The purpose of this research is to find out if an aggressive intervention to lose weight, will improve symptoms in patients with obesity-related cardiomyopathy, which is also known as the obese phenotype of heart failure with preserved ejection fraction (HFpEF).

This trial will compare two management strategies for HF patients with Atrial Fibrillation. The active control group will undergo BiV pacing, followed by an AV node ablation. The experimental group will undergo LBBAP, followed by an AV node ablation.

18F-Flutemetamol (Vizamyl) is a radioactive diagnostic agent indicated and FDA-approved for Positron Emission Tomography (PET) imaging of the brain to estimate β-amyloid neuritic plaque density in adult patients with cognitive impairment who are being evaluated for Alzheimer's disease (AD) or other causes of cognitive decline. This study is designed to evaluate a novel use for 18F-Flutemetamol in cardiac amyloidosis.

Prospective, multicenter, randomized, placebo-controlled, double-blind clinical trial to evaluate safety and efficacy of candesartan in the prevention of the development of Dilated Cardiomyopathy (DCM) in genetic carriers of a DCM-causing variant without disease expression (asymptomatic)

The understanding of ARVC pathophysiology remains incomplete. Several clues indicate that disease progression is mediated through inflammation. The present study aim to document the feasibility of detecting the potential presence of intracardiac local inflammatory components in patients with ARVC.

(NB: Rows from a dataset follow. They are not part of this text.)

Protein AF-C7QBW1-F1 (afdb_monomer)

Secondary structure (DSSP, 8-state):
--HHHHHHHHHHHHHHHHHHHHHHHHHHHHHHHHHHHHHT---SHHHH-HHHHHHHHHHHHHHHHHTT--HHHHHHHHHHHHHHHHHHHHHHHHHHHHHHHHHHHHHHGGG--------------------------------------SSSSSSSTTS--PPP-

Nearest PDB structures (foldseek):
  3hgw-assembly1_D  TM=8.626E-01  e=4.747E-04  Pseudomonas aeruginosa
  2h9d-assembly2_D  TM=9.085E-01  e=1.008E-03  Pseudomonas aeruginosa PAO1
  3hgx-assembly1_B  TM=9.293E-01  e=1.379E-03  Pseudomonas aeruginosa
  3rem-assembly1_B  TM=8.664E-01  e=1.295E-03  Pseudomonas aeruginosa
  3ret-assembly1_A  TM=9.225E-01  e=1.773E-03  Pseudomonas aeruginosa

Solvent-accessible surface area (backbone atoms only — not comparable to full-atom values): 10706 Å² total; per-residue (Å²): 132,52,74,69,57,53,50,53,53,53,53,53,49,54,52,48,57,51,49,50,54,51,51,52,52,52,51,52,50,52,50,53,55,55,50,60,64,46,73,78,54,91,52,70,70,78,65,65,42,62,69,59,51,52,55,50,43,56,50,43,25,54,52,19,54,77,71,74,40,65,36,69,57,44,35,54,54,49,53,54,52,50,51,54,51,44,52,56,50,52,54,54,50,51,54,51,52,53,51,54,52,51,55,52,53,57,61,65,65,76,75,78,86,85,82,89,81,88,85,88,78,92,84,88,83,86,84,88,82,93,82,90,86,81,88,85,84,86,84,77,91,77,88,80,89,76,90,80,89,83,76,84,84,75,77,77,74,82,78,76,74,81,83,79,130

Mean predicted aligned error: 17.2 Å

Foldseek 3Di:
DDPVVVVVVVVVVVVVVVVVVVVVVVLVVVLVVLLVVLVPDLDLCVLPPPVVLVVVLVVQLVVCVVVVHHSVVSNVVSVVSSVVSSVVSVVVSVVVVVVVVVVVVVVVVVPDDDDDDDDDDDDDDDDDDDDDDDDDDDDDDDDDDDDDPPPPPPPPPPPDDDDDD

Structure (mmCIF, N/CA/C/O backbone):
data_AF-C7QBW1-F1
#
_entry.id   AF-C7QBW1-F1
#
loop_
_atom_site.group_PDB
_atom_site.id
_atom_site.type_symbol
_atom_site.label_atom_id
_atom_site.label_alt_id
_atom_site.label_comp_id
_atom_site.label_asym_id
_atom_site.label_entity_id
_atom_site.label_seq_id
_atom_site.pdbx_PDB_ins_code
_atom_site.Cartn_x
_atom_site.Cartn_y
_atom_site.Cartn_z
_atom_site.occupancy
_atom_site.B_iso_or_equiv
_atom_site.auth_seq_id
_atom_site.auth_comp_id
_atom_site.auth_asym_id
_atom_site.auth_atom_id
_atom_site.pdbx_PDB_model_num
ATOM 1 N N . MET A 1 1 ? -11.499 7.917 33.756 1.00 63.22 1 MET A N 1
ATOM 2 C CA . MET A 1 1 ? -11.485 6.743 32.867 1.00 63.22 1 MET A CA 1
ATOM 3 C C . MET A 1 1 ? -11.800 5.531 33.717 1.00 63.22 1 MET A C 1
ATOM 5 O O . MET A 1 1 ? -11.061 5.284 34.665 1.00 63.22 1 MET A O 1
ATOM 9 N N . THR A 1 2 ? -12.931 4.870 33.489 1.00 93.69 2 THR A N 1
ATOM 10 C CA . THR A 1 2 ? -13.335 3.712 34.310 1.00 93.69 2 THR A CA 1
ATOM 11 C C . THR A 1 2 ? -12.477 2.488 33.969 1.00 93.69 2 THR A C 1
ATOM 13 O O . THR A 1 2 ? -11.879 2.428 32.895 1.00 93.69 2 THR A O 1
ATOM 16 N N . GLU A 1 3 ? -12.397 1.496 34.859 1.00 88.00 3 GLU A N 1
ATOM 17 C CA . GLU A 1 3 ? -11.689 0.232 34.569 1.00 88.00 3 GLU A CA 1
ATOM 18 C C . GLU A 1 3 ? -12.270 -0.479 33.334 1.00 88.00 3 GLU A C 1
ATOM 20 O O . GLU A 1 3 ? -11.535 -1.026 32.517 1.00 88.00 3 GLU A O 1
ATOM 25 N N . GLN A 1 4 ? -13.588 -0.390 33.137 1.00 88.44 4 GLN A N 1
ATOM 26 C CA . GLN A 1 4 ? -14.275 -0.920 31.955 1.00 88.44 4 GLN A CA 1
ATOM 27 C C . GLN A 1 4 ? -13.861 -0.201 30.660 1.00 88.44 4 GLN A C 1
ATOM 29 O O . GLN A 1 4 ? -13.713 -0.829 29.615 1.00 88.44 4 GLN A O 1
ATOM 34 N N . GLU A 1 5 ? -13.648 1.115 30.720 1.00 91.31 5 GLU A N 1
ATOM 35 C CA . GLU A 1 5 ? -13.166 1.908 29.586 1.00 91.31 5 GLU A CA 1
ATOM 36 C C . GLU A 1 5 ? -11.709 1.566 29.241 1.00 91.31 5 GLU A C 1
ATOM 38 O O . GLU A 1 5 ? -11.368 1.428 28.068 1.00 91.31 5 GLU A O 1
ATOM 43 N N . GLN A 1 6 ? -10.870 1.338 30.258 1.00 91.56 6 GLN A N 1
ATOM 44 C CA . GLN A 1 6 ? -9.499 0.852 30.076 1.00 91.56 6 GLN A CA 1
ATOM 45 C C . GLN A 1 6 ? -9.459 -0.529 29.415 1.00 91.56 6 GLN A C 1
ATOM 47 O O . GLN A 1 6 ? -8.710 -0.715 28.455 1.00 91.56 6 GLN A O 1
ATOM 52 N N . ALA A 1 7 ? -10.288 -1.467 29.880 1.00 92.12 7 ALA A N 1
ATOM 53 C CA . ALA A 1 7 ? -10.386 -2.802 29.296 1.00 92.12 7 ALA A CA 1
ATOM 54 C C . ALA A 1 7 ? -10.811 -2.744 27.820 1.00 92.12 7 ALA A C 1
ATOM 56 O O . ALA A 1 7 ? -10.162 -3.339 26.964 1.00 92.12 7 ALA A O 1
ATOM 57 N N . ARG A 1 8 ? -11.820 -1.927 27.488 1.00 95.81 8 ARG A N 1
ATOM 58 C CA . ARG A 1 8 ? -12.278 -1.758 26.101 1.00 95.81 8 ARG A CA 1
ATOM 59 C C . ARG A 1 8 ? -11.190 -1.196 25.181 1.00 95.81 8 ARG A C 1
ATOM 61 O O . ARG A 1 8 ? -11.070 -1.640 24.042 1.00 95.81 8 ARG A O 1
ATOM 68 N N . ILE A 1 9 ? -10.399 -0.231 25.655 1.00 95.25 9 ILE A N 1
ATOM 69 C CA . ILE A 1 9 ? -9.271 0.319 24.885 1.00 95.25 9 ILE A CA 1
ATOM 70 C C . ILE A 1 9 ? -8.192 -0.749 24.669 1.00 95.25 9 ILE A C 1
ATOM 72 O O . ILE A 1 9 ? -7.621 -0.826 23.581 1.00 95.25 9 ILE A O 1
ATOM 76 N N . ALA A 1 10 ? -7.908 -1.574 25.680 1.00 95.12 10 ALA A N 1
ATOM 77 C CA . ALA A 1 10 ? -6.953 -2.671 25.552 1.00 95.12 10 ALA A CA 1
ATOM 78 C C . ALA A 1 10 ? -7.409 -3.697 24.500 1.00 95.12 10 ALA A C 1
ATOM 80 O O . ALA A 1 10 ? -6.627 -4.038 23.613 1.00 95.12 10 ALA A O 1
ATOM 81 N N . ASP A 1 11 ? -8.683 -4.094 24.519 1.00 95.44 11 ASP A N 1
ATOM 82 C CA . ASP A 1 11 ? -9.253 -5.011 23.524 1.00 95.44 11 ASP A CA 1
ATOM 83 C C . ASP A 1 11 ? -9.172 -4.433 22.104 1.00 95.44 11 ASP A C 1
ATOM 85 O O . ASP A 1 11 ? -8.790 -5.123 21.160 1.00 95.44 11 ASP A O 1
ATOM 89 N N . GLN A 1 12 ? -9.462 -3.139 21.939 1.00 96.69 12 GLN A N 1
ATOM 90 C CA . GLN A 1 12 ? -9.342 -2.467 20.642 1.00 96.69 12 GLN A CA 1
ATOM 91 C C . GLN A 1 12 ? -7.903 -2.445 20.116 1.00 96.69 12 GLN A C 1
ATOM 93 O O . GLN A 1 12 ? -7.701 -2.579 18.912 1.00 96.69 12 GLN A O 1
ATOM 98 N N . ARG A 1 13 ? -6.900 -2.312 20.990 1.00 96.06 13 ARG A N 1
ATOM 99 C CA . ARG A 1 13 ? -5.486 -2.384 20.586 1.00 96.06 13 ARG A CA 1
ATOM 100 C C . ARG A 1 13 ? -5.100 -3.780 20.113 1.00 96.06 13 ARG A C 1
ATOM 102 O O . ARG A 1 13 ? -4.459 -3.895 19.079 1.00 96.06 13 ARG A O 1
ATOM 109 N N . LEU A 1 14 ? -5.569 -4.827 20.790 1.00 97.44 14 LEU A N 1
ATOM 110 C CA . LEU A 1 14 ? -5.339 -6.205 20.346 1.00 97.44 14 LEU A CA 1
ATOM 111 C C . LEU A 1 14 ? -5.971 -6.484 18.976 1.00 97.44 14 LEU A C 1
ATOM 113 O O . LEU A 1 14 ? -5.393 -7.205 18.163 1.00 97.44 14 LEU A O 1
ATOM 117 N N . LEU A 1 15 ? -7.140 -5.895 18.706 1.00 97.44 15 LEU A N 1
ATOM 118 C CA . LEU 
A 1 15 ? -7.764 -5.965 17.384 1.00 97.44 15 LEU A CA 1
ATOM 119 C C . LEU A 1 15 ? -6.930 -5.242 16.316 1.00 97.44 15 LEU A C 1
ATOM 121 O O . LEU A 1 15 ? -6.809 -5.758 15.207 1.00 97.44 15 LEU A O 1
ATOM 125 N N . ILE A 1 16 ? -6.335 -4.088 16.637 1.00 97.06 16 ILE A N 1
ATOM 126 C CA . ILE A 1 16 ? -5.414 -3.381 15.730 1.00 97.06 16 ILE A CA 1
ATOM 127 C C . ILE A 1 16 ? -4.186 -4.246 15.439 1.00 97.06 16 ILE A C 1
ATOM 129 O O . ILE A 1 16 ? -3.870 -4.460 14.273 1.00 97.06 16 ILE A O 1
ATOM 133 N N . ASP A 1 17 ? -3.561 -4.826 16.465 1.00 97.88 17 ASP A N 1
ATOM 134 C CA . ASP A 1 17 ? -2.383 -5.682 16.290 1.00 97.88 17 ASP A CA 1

The electronic health record contains vast amounts of cardiovascular data, including potential clues that an individual may have unrecognized cardiac conditions. One important example is the finding of thickened heart muscle -- known as left ventricular hypertrophy (LVH) -- on echocardiograms (heart ultrasounds). If the underlying cause of LVH is untreated, individuals are at an increased risk of developing more severe pathology. As the most common cause of LVH, hypertension and its downstream consequences account for more cardiovascular deaths than any other modifiable risk factor. Critically, many individuals have signs of cardiac damage from hypertension before it is diagnosed or treated. Despite this evidence, there are often gaps in healthcare delivery that contribute to substandard recognition and treatment. Thus, there is an urgent need to validate alternative cost-effective screening and intervention strategies. Echocardiograms are ordered by many specialties and for numerous indications. Even when LVH is reported, the finding may be underappreciated and not prompt further evaluation. Whether data from prior echocardiograms can be harnessed to improve patient care through a centralized intervention is unknown. Accordingly, the goal of this randomized pragmatic clinical trial is to study the impact of a centralized clinical support pathway on the diagnosis and treatment of hypertension and the recognition of LVH-associated diseases in individuals with evidence of thickened heart muscle on previously performed echocardiograms.

Investigators will evaluate the safety and feasibility of a biomarker-guided cardioprotection strategy using NTproBNP, as compared to usual care, in breast cancer and lymphoma patients treated with anthracyclines.

The purpose of this study is to collect long-term safety and tolerability data for aficamten (CK-3773274)

Until now, patients receiving doxorubicin chemotherapy should use only the cumulative dose related to known cardiotoxicity, or if cardiotoxicity occurs below the known cumulative dose, use of doxorubicin as chemotherapy should be stopped. In this study, in patients with normal heart function receiving doxorubicin chemotherapy, extracorporeal shock wave therapy was performed 3 times a week during chemotherapy, and 1 cycle of extracorporeal shock wave therapy was performed (every 6 weeks) every 2 cycles of chemotherapy. Echocardiography should be performed at baseline and every 4 cycles of chemotherapy, and follow-up 3 months after chemotherapy is completed to compare the incidence of cardiomyopathy caused by chemotherapy between the two groups.